Lines in the data below that contain the word "helix" are to be copied.

Stored data
________

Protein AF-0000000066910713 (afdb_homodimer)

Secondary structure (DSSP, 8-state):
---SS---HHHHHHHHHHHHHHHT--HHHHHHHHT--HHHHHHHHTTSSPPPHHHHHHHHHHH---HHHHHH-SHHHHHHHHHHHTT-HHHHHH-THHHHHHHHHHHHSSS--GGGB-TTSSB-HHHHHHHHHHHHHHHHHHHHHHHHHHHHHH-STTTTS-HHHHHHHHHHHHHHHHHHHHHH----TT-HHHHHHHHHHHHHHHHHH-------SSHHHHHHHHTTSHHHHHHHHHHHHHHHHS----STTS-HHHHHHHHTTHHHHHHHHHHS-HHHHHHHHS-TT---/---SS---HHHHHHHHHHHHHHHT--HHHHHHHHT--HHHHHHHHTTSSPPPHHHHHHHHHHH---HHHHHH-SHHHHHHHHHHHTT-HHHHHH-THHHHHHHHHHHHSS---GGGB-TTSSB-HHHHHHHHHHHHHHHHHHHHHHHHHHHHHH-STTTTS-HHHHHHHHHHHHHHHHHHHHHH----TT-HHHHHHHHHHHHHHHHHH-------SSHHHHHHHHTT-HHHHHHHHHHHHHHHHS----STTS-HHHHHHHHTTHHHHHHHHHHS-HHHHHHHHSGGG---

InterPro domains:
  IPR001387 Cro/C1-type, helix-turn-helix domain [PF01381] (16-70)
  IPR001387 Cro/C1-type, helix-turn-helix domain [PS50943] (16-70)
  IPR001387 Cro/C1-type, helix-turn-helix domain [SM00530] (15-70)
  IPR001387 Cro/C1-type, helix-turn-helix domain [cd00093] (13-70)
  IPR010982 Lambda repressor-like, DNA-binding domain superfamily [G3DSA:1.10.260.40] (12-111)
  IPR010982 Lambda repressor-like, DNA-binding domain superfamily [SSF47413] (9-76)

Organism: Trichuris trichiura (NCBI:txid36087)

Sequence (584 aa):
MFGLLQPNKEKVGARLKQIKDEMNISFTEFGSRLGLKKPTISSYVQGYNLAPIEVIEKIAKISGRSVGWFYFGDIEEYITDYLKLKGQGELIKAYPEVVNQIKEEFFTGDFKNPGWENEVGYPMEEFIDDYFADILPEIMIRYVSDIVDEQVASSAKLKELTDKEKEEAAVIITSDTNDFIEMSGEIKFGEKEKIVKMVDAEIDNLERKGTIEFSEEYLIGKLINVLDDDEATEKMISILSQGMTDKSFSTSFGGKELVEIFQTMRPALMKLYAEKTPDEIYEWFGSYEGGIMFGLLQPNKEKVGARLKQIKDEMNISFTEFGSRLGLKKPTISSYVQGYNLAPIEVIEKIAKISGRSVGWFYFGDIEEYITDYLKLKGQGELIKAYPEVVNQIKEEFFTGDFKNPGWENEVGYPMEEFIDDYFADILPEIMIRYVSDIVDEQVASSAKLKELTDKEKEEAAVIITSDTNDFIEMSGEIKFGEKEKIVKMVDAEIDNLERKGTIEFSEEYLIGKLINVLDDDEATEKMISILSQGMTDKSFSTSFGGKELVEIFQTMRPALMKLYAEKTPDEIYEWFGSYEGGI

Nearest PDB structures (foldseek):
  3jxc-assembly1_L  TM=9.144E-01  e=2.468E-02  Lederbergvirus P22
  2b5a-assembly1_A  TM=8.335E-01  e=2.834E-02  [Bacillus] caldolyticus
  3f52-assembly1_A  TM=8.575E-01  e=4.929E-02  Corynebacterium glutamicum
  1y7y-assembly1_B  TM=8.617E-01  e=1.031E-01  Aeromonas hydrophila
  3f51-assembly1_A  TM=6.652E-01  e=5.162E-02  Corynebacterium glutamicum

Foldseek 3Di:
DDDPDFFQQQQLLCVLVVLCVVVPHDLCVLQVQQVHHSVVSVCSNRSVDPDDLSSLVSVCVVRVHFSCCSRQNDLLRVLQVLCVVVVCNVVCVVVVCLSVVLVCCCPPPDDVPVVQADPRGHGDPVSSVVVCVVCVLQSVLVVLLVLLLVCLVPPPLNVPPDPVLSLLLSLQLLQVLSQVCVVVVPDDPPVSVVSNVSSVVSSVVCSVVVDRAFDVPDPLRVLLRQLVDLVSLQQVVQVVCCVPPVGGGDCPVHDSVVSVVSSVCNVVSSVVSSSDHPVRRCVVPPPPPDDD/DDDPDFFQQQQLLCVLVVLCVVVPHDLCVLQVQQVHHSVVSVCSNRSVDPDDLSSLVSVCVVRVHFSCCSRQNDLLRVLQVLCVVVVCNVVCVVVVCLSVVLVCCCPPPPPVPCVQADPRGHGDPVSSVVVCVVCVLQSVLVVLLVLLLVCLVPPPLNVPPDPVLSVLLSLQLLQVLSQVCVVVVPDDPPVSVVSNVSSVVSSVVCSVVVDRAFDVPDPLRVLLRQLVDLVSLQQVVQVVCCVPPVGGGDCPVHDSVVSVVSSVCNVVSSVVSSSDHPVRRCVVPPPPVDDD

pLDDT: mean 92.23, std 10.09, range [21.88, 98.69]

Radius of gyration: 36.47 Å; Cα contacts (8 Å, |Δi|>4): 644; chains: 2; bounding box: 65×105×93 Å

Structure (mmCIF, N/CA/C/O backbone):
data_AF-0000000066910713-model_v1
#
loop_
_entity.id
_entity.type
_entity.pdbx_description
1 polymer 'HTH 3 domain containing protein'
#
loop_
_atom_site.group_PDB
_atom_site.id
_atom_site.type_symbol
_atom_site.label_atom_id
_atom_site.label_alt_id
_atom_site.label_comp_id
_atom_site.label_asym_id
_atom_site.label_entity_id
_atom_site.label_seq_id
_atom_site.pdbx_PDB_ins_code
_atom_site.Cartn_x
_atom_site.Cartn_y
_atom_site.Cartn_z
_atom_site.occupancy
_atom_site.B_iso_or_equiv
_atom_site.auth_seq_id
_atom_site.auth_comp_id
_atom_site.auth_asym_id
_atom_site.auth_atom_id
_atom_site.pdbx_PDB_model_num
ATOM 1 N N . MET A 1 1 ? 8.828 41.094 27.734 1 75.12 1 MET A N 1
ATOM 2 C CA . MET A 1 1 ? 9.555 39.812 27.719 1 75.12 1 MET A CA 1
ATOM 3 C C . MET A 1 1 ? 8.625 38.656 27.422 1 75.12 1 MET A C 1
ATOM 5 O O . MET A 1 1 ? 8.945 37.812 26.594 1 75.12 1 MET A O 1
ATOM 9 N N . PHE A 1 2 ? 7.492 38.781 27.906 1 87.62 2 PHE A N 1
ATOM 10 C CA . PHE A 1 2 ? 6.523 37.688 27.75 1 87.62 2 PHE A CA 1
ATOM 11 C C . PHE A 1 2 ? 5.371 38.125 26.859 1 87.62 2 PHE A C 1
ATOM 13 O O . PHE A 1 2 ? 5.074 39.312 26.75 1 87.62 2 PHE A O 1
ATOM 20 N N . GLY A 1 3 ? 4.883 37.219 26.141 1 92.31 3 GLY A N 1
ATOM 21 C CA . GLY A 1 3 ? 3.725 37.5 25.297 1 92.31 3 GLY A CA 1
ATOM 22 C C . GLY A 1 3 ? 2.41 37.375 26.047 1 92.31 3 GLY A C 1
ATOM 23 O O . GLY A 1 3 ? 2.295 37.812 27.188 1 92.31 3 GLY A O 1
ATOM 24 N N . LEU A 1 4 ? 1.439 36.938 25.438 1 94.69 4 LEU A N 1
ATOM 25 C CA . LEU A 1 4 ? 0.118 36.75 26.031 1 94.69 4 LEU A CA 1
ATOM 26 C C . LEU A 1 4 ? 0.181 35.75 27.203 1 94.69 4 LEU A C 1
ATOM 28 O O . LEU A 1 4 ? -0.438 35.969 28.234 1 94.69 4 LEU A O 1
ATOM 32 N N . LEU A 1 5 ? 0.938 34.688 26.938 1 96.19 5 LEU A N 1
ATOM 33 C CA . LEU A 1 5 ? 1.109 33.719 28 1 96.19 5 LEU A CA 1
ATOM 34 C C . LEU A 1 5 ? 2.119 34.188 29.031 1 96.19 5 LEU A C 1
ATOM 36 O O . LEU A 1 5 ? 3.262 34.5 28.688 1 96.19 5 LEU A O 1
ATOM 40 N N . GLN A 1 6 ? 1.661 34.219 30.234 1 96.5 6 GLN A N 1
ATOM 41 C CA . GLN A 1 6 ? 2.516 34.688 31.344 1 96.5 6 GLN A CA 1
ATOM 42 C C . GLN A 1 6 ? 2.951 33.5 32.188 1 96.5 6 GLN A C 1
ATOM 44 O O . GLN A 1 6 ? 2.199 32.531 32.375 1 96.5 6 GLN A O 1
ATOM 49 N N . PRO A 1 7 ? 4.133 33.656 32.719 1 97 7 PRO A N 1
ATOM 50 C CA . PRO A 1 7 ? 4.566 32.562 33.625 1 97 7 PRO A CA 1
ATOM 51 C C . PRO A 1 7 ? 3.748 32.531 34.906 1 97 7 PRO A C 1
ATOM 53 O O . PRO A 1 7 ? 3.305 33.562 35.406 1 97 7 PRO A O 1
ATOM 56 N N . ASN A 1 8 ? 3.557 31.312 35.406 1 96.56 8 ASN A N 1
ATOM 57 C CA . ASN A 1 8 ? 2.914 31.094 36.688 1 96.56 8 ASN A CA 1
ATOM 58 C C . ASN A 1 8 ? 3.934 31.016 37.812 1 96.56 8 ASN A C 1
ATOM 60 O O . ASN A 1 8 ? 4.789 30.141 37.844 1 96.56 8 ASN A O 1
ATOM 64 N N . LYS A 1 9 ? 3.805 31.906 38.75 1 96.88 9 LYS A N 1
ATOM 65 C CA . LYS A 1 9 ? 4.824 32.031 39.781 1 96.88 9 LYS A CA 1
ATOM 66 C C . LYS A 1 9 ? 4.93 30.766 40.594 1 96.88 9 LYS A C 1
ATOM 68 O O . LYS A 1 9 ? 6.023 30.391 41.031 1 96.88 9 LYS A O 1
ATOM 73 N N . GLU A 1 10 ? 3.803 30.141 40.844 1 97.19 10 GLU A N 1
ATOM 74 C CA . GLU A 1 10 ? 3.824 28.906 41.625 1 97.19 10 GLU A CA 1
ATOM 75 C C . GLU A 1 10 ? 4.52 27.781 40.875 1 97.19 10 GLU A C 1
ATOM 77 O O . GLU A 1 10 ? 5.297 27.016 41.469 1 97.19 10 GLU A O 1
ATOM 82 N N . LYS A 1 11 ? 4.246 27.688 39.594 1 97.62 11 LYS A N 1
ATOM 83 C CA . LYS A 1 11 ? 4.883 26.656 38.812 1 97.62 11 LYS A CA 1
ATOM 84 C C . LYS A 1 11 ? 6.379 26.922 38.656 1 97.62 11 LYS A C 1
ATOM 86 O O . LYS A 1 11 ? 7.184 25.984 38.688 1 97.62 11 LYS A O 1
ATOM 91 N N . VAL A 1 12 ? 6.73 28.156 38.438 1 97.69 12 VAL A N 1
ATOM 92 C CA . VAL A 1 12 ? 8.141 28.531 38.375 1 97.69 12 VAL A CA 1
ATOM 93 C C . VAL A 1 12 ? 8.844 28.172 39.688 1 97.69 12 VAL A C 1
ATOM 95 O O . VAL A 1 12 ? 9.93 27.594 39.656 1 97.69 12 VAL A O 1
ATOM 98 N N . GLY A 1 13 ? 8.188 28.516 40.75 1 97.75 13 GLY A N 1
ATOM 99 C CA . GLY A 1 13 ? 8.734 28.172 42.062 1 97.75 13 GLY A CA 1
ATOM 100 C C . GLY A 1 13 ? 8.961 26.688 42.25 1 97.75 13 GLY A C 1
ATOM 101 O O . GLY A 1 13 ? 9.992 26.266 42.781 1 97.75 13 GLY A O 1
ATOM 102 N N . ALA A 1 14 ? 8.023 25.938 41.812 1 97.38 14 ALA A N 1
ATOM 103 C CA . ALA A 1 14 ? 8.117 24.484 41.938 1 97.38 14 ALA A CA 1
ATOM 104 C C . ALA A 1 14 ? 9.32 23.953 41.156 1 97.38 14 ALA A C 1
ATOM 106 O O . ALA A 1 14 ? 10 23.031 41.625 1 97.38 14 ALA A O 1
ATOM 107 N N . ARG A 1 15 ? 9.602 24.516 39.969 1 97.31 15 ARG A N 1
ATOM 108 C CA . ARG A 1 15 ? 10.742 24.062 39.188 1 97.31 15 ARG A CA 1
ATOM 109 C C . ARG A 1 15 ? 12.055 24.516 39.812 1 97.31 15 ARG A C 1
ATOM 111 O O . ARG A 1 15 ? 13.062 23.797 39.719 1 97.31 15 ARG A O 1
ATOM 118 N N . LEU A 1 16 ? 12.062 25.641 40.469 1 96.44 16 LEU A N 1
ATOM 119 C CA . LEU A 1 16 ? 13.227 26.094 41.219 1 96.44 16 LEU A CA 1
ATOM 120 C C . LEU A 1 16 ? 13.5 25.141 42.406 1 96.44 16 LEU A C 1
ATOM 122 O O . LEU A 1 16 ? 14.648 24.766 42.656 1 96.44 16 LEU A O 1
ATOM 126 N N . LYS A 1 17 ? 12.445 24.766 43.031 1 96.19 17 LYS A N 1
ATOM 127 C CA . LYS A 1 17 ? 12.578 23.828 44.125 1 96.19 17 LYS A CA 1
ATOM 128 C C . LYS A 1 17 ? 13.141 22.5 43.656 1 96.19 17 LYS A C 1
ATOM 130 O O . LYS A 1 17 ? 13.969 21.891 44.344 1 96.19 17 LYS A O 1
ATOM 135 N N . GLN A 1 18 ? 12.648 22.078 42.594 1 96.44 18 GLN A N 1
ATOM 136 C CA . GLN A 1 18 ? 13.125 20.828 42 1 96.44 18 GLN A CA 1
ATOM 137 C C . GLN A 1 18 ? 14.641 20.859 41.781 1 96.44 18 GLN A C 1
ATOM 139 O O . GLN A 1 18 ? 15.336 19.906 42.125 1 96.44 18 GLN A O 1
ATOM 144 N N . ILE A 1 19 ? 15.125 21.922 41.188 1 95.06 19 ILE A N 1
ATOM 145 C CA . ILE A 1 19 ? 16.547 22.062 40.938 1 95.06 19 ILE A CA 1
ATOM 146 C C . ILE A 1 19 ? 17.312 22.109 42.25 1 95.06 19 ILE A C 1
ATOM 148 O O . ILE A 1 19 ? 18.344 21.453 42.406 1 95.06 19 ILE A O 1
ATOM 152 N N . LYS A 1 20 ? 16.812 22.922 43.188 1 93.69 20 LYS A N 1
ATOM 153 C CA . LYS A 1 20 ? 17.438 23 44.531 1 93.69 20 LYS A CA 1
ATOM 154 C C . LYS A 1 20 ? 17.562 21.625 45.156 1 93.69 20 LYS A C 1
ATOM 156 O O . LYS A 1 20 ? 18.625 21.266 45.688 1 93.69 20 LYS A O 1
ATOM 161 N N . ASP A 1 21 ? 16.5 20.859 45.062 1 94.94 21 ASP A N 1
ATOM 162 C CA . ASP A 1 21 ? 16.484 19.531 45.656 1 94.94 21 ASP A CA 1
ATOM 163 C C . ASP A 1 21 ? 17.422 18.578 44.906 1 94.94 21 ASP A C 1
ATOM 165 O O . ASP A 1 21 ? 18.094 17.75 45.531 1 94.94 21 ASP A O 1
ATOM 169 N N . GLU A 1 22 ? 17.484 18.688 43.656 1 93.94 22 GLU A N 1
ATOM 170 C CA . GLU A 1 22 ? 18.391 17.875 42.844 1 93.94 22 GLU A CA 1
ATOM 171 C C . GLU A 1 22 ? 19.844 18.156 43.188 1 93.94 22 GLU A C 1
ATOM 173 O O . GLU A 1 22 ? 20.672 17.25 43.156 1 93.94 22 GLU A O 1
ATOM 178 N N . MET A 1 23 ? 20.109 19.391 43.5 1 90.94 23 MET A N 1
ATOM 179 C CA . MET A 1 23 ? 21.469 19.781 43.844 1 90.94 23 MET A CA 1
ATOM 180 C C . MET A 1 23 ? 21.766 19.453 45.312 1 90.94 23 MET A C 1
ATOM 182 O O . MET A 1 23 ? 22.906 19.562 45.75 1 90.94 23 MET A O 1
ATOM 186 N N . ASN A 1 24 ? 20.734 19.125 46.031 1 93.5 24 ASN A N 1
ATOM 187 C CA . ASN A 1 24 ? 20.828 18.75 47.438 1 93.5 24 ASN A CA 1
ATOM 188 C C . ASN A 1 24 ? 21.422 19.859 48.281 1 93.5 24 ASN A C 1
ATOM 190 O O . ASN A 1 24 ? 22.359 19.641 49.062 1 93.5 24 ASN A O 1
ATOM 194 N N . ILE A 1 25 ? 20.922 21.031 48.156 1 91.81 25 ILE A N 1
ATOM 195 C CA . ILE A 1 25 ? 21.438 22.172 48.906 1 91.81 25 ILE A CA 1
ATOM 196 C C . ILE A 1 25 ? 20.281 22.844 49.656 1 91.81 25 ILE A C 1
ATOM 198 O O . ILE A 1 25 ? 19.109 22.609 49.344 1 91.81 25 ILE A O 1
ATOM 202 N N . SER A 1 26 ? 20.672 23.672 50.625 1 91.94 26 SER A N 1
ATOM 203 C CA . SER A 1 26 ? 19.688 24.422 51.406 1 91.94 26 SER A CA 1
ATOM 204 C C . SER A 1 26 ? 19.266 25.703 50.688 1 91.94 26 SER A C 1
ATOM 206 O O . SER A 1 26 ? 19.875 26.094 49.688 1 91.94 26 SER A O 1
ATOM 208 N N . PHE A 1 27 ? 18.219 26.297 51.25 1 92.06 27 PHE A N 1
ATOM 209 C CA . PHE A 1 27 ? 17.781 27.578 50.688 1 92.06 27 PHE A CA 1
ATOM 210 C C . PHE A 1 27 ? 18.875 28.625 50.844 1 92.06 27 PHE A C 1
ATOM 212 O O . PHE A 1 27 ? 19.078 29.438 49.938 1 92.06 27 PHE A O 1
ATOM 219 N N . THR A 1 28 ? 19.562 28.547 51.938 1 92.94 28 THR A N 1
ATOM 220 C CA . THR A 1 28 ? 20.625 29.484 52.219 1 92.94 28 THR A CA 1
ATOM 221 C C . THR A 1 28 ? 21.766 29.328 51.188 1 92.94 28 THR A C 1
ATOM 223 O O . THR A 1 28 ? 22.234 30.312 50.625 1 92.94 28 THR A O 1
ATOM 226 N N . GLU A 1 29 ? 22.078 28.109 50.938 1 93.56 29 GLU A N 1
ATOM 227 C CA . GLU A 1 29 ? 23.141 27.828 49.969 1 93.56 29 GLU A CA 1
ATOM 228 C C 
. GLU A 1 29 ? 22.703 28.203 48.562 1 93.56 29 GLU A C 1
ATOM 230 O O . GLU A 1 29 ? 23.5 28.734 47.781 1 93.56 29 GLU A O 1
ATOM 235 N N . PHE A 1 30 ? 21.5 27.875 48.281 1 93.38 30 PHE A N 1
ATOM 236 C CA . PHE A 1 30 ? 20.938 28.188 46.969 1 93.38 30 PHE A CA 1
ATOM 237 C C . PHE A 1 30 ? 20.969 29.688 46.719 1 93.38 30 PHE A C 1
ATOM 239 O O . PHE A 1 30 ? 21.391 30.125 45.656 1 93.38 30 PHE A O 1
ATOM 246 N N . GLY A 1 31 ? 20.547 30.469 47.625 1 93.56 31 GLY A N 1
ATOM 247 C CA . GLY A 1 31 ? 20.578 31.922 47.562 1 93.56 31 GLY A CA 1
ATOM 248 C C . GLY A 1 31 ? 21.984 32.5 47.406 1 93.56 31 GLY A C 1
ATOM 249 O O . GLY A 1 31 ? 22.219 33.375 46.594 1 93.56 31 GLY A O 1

________

* [Expected answer]:
  IPR001387 Cro/C1-type, helix-turn-helix domain [PF01381] (16-70)
  IPR001387 Cro/C1-type, helix-turn-helix domain [PS50943] (16-70)
  IPR001387 Cro/C1-type, helix-turn-helix domain [SM00530] (15-70)
  IPR001387 Cro/C1-type, helix-turn-helix domain [cd00093] (13-70)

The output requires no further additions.